For years I sneered at Religion, calling it all the usual names - narrow-minded, out-dated, hypocritical, repressive, etc. - until one day one of my more unruly patients screamed at me as I was mounting a tirade, "You no good bastard, you'll never have one millionth the victims the Mormon church has." Knowing her to be an ex-Mormon, I dismissed her remark as infantile projection. But something of the catch in her hysterical voice caught my attention. Yes, I said to myself, these religions are successful after all. Perhaps I could learn a trick or two from them.

It was then I came upon the General Secret of Religion Number Two: People Need Routine. In search of the dynamic underlying religion, I attended services of Seventh Day Adventists on Saturday, New Light Spiritualists on Sunday afternoon, Reform Jews on Friday night, Dervish exercises on Thursday evening, and Microsoft sales pep rallies on Monday morning. Midst all the jumble and confusion of doctrines, I felt there must be some unifying factor. A remark by a friend proved to be the Spark. Said she: "Been spending all your time going to these freaky churches, haven't you?"

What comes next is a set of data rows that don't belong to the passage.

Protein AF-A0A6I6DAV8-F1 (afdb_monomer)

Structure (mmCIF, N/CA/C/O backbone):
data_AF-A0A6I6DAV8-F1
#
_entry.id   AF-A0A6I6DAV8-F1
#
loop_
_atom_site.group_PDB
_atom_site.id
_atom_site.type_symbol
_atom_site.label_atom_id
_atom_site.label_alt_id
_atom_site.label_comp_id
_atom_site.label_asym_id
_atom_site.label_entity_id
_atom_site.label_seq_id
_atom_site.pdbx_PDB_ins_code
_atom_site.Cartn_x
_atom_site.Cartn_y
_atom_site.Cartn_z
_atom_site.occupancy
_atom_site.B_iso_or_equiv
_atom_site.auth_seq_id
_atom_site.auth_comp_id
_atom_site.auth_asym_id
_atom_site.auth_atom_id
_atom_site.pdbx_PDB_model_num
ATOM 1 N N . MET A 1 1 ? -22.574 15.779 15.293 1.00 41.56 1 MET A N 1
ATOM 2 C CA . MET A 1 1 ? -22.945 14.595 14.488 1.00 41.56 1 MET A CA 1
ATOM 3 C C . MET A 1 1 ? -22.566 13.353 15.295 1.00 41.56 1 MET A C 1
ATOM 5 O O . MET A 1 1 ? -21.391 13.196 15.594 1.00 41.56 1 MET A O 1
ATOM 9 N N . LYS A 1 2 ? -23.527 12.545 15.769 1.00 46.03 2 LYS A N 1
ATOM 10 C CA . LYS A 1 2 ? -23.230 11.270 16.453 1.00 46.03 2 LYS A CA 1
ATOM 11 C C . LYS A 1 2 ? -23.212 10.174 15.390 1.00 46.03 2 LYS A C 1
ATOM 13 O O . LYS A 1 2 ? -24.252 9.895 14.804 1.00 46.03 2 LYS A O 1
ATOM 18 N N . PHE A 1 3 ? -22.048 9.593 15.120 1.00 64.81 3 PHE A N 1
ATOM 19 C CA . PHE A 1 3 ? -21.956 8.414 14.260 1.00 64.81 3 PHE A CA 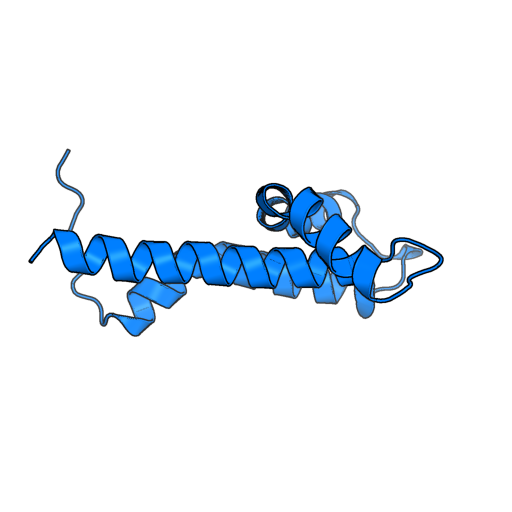1
ATOM 20 C C . PHE A 1 3 ? -22.648 7.227 14.941 1.00 64.81 3 PHE A C 1
ATOM 22 O O . PHE A 1 3 ? -22.533 7.052 16.158 1.00 64.81 3 PHE A O 1
ATOM 29 N N . ALA A 1 4 ? -23.382 6.425 14.167 1.00 65.88 4 ALA A N 1
ATOM 30 C CA . ALA A 1 4 ? -23.963 5.184 14.660 1.00 65.88 4 ALA A CA 1
ATOM 31 C C . ALA A 1 4 ? -22.832 4.254 15.123 1.00 65.88 4 ALA A C 1
ATOM 33 O O . ALA A 1 4 ? -21.896 3.971 14.373 1.00 65.88 4 ALA A O 1
ATOM 34 N N . LYS A 1 5 ? -22.891 3.808 16.380 1.00 65.75 5 LYS A N 1
ATOM 35 C CA . LYS A 1 5 ? -21.882 2.916 16.953 1.00 65.75 5 LYS A CA 1
ATOM 36 C C . LYS A 1 5 ? -22.214 1.492 16.506 1.00 65.75 5 LYS A C 1
ATOM 38 O O . LYS A 1 5 ? -23.132 0.876 17.039 1.00 65.75 5 LYS A O 1
ATOM 43 N N . LEU A 1 6 ? -21.508 0.994 15.492 1.00 69.44 6 LEU A N 1
ATOM 44 C CA . LEU A 1 6 ? -21.631 -0.396 15.058 1.00 69.44 6 LEU A CA 1
ATOM 45 C C . LEU A 1 6 ? -21.145 -1.311 16.194 1.00 69.44 6 LEU A C 1
ATOM 47 O O . LEU A 1 6 ? -19.992 -1.214 16.616 1.00 69.44 6 LEU A O 1
ATOM 51 N N . ASN A 1 7 ? -22.016 -2.185 16.706 1.00 77.88 7 ASN A N 1
ATOM 52 C CA . ASN A 1 7 ? -21.659 -3.166 17.734 1.00 77.88 7 ASN A CA 1
ATOM 53 C C . ASN A 1 7 ? -20.951 -4.367 17.090 1.00 77.88 7 ASN A C 1
ATOM 55 O O . ASN A 1 7 ? -21.530 -5.437 16.922 1.00 77.88 7 ASN A O 1
ATOM 59 N N . ILE A 1 8 ? -19.717 -4.145 16.646 1.00 84.31 8 ILE A N 1
ATOM 60 C CA . ILE A 1 8 ? -18.894 -5.127 15.942 1.00 84.31 8 ILE A CA 1
ATOM 61 C C . ILE A 1 8 ? -17.592 -5.354 16.720 1.00 84.31 8 ILE A C 1
ATOM 63 O O . ILE A 1 8 ? -17.051 -4.439 17.346 1.00 84.31 8 ILE A O 1
ATOM 67 N N . GLY A 1 9 ? -17.083 -6.590 16.689 1.00 86.06 9 GLY A N 1
ATOM 68 C CA . GLY A 1 9 ? -15.819 -6.948 17.330 1.00 86.06 9 GLY A CA 1
ATOM 69 C C . GLY A 1 9 ? -14.643 -6.109 16.816 1.00 86.06 9 GLY A C 1
ATOM 70 O O . GLY A 1 9 ? -14.567 -5.783 15.632 1.00 86.06 9 GLY A O 1
ATOM 71 N N . LYS A 1 10 ? -13.690 -5.787 17.702 1.00 85.88 10 LYS A N 1
ATOM 72 C CA . LYS A 1 10 ? -12.566 -4.873 17.403 1.00 85.88 10 LYS A CA 1
ATOM 73 C C . LYS A 1 10 ? -11.785 -5.260 16.143 1.00 85.88 10 LYS A C 1
ATOM 75 O O . LYS A 1 10 ? -11.430 -4.387 15.360 1.00 85.88 10 LYS A O 1
ATOM 80 N N . PHE A 1 11 ? -11.562 -6.559 15.938 1.00 87.31 11 PHE A N 1
ATOM 81 C CA . PHE A 1 11 ? -10.858 -7.083 14.767 1.00 87.31 11 PHE A CA 1
ATOM 82 C C . PHE A 1 11 ? -11.586 -6.778 13.450 1.00 87.31 11 PHE A C 1
ATOM 84 O O . PHE A 1 11 ? -10.972 -6.313 12.496 1.00 87.31 11 PHE A O 1
ATOM 91 N N . TYR A 1 12 ? -12.906 -6.962 13.410 1.00 90.06 12 TYR A N 1
ATOM 92 C CA . TYR A 1 12 ? -13.710 -6.660 12.227 1.00 90.06 12 TYR A CA 1
ATOM 93 C C . TYR A 1 12 ? -13.773 -5.157 11.952 1.00 90.06 12 TYR A C 1
ATOM 95 O O . TYR A 1 12 ? -13.669 -4.746 10.802 1.00 90.06 12 TYR A O 1
ATOM 103 N N . SER A 1 13 ? -13.868 -4.325 12.990 1.00 90.25 13 SER A N 1
ATOM 104 C CA . SER A 1 13 ? -13.800 -2.867 12.832 1.00 90.25 13 SER A CA 1
ATOM 105 C C . SER A 1 13 ? -12.446 -2.414 12.275 1.00 90.25 13 SER A C 1
ATOM 107 O O . SER A 1 13 ? -12.402 -1.550 11.401 1.00 90.25 13 SER A O 1
ATOM 109 N N . TRP A 1 14 ? -11.348 -3.033 12.724 1.00 91.00 14 TRP A N 1
ATOM 110 C CA . TRP A 1 14 ? -10.014 -2.798 12.169 1.00 91.00 14 TRP A CA 1
ATOM 111 C C . TRP A 1 14 ? -9.918 -3.231 10.699 1.00 91.00 14 TRP A C 1
ATOM 113 O O . TRP A 1 14 ? -9.416 -2.466 9.873 1.00 91.00 14 TRP A O 1
ATOM 123 N N . LEU A 1 15 ? -10.447 -4.412 10.353 1.00 92.88 15 LEU A N 1
ATOM 124 C CA . LEU A 1 15 ? -10.498 -4.895 8.969 1.00 92.88 15 LEU A CA 1
ATOM 125 C C . LEU A 1 15 ? -11.307 -3.959 8.073 1.00 92.88 15 LEU A C 1
ATOM 127 O O . LEU A 1 15 ? -10.852 -3.626 6.986 1.00 92.88 15 LEU A O 1
ATOM 131 N N . ILE A 1 16 ? -12.473 -3.495 8.525 1.00 92.06 16 ILE A N 1
ATOM 132 C CA . ILE A 1 16 ? -13.302 -2.543 7.774 1.00 92.06 16 ILE A CA 1
ATOM 133 C C . ILE A 1 16 ? -12.530 -1.239 7.552 1.00 92.06 16 ILE A C 1
ATOM 135 O O . ILE A 1 16 ? -12.477 -0.757 6.421 1.00 92.06 16 ILE A O 1
ATOM 139 N N . GLY A 1 17 ? -11.868 -0.715 8.588 1.00 90.12 17 GLY A N 1
ATOM 140 C CA . GLY A 1 17 ? -11.058 0.502 8.489 1.00 90.12 17 GLY A CA 1
ATOM 141 C C . GLY A 1 17 ? -9.878 0.387 7.517 1.00 90.12 17 GLY A C 1
ATOM 142 O O . GLY A 1 17 ? -9.531 1.365 6.863 1.00 90.12 17 GLY A O 1
ATOM 143 N N . ASN A 1 18 ? -9.298 -0.807 7.372 1.00 94.56 18 ASN A N 1
ATOM 144 C CA . ASN A 1 18 ? -8.172 -1.059 6.466 1.00 94.56 18 ASN A CA 1
ATOM 145 C C . ASN A 1 18 ? -8.585 -1.654 5.113 1.00 94.56 18 ASN A C 1
ATOM 147 O O . ASN A 1 18 ? -7.745 -1.786 4.226 1.00 94.56 18 ASN A O 1
ATOM 151 N N . SER A 1 19 ? -9.859 -2.005 4.931 1.00 95.00 19 SER A N 1
ATOM 152 C CA . SER A 1 19 ? -10.340 -2.796 3.793 1.00 95.00 19 SER A CA 1
ATOM 153 C C . SER A 1 19 ? -9.978 -2.182 2.443 1.00 95.00 19 SER A C 1
ATOM 155 O O . SER A 1 19 ? -9.435 -2.873 1.589 1.00 95.00 19 SER A O 1
ATOM 157 N N . LEU A 1 20 ? -10.197 -0.878 2.264 1.00 95.62 20 LEU A N 1
ATOM 158 C CA . LEU A 1 20 ? -9.885 -0.193 1.010 1.00 95.62 20 LEU A CA 1
ATOM 159 C C . LEU A 1 20 ? -8.380 -0.168 0.716 1.00 95.62 20 LEU A C 1
ATOM 161 O O . LEU A 1 20 ? -7.991 -0.364 -0.434 1.00 95.62 20 LEU A O 1
ATOM 165 N N . ASN A 1 21 ? -7.535 -0.007 1.740 1.00 96.38 21 ASN A N 1
ATOM 166 C CA . ASN A 1 21 ? -6.082 -0.099 1.588 1.00 96.38 21 ASN A CA 1
ATOM 167 C C . ASN A 1 21 ? -5.653 -1.522 1.195 1.00 96.38 21 ASN A C 1
ATOM 169 O O . ASN A 1 21 ? -4.859 -1.693 0.275 1.00 96.38 21 ASN A O 1
ATOM 173 N N . LEU A 1 22 ? -6.224 -2.545 1.839 1.00 96.50 22 LEU A N 1
ATOM 174 C CA . LEU A 1 22 ? -5.927 -3.951 1.551 1.00 96.50 22 LEU A CA 1
ATOM 175 C C . LEU A 1 22 ? -6.387 -4.364 0.147 1.00 96.50 22 LEU A C 1
ATOM 177 O O . LEU A 1 22 ? -5.623 -4.985 -0.584 1.00 96.50 22 LEU A O 1
ATOM 181 N N . ILE A 1 23 ? -7.602 -3.985 -0.258 1.00 97.12 23 ILE A N 1
ATOM 182 C CA . ILE A 1 23 ? -8.120 -4.237 -1.612 1.00 97.12 23 ILE A CA 1
ATOM 183 C C . ILE A 1 23 ? -7.225 -3.551 -2.646 1.00 97.12 23 ILE A C 1
ATOM 185 O O . ILE A 1 23 ? -6.831 -4.169 -3.633 1.00 97.12 23 ILE A O 1
ATOM 189 N N . SER A 1 24 ? -6.858 -2.293 -2.397 1.00 97.38 24 SER A N 1
ATOM 190 C CA . SER A 1 24 ? -5.956 -1.530 -3.263 1.00 97.38 24 SER A CA 1
ATOM 191 C C . SER A 1 24 ? -4.583 -2.191 -3.387 1.00 97.38 24 SER A C 1
ATOM 193 O O . SER A 1 24 ? -4.042 -2.273 -4.488 1.00 97.38 24 SER A O 1
ATOM 195 N N . PHE A 1 25 ? -4.051 -2.726 -2.286 1.00 97.44 25 PHE A N 1
ATOM 196 C CA . PHE A 1 25 ? -2.781 -3.443 -2.277 1.00 97.44 25 PHE A CA 1
ATOM 197 C C . PHE A 1 25 ? -2.848 -4.752 -3.072 1.00 97.44 25 PHE A C 1
ATOM 199 O O . PHE A 1 25 ? -1.982 -5.012 -3.904 1.00 97.44 25 PHE A O 1
ATOM 206 N N . VAL A 1 26 ? -3.902 -5.551 -2.885 1.00 97.56 26 VAL A N 1
ATOM 207 C CA . VAL A 1 26 ? -4.109 -6.789 -3.654 1.00 97.56 26 VAL A CA 1
ATOM 208 C C . VAL A 1 26 ? -4.234 -6.489 -5.151 1.00 97.56 26 VAL A C 1
ATOM 210 O O . VAL A 1 26 ? -3.597 -7.160 -5.963 1.00 97.56 26 VAL A O 1
ATOM 213 N N . LEU A 1 27 ? -4.997 -5.455 -5.523 1.00 97.19 27 LEU A N 1
ATOM 214 C CA . LEU A 1 27 ? -5.114 -5.009 -6.915 1.00 97.19 27 LEU A CA 1
ATOM 215 C C . LEU A 1 27 ? -3.767 -4.566 -7.489 1.00 97.19 27 LEU A C 1
ATOM 217 O O . LEU A 1 27 ? -3.451 -4.904 -8.628 1.00 97.19 27 LEU A O 1
ATOM 221 N N . PHE A 1 28 ? -2.961 -3.849 -6.707 1.00 97.19 28 PHE A N 1
ATOM 222 C CA . PHE A 1 28 ? -1.621 -3.445 -7.117 1.00 97.19 28 PHE A CA 1
ATOM 223 C C . PHE A 1 28 ? -0.723 -4.658 -7.391 1.00 97.19 28 PHE A C 1
ATOM 225 O O . PHE A 1 28 ? -0.121 -4.735 -8.461 1.00 97.19 28 PHE A O 1
ATOM 232 N N . ILE A 1 29 ? -0.683 -5.640 -6.485 1.00 97.12 29 ILE A N 1
ATOM 233 C CA . ILE A 1 29 ? 0.100 -6.867 -6.695 1.00 97.12 29 ILE A CA 1
ATOM 234 C C . ILE A 1 29 ? -0.350 -7.587 -7.967 1.00 97.12 29 ILE A C 1
ATOM 236 O O . ILE A 1 29 ? 0.477 -7.960 -8.801 1.00 97.12 29 ILE A O 1
ATOM 240 N N . TRP A 1 30 ? -1.660 -7.728 -8.162 1.00 96.94 30 TRP A N 1
ATOM 241 C CA . TRP A 1 30 ? -2.193 -8.377 -9.353 1.00 96.94 30 TRP A CA 1
ATOM 242 C C . TRP A 1 30 ? -1.787 -7.657 -10.647 1.00 96.94 30 TRP A C 1
ATOM 244 O O . TRP A 1 30 ? -1.310 -8.298 -11.584 1.00 96.94 30 TRP A O 1
ATOM 254 N N . LEU A 1 31 ? -1.906 -6.329 -10.696 1.00 96.38 31 LEU A N 1
ATOM 255 C CA . LEU A 1 31 ? -1.621 -5.553 -11.905 1.00 96.38 31 LEU A CA 1
ATOM 256 C C . LEU A 1 31 ? -0.129 -5.452 -12.228 1.00 96.38 31 LEU A C 1
ATOM 258 O O . LEU A 1 31 ? 0.220 -5.432 -13.408 1.00 96.38 31 LEU A O 1
ATOM 262 N N . PHE A 1 32 ? 0.738 -5.355 -11.219 1.00 95.00 32 PHE A N 1
ATOM 263 C CA . PHE A 1 32 ? 2.155 -5.029 -11.413 1.00 95.00 32 PHE A CA 1
ATOM 264 C C . PHE A 1 32 ? 3.110 -6.220 -11.307 1.00 95.00 32 PHE A C 1
ATOM 266 O O . PHE A 1 32 ? 4.225 -6.119 -11.809 1.00 95.00 32 PHE A O 1
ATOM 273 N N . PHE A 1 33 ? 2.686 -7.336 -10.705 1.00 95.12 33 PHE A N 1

That was it! People need religion because they don't know how to Spend Their Time. Religions provide a neat, orderly way to pattern one's week, one's whole life.

Since that time I have seen my Mission as a Modern Guru in providing, among many others, these two Services to Mankind:
  • Helping people Not to Think

  • Providing people Ruts into which to put the routine of their lives.


1 See Chapter 49 - Paranoia: The Guru's Nemesis

2 One of my monographs which has caused a great stir is Kansas As The Birthplace Of Famous Gurus. (Yes I was born in Kansas.)

3 I suspect this may also be the secret of Nebraska Presbyterianism.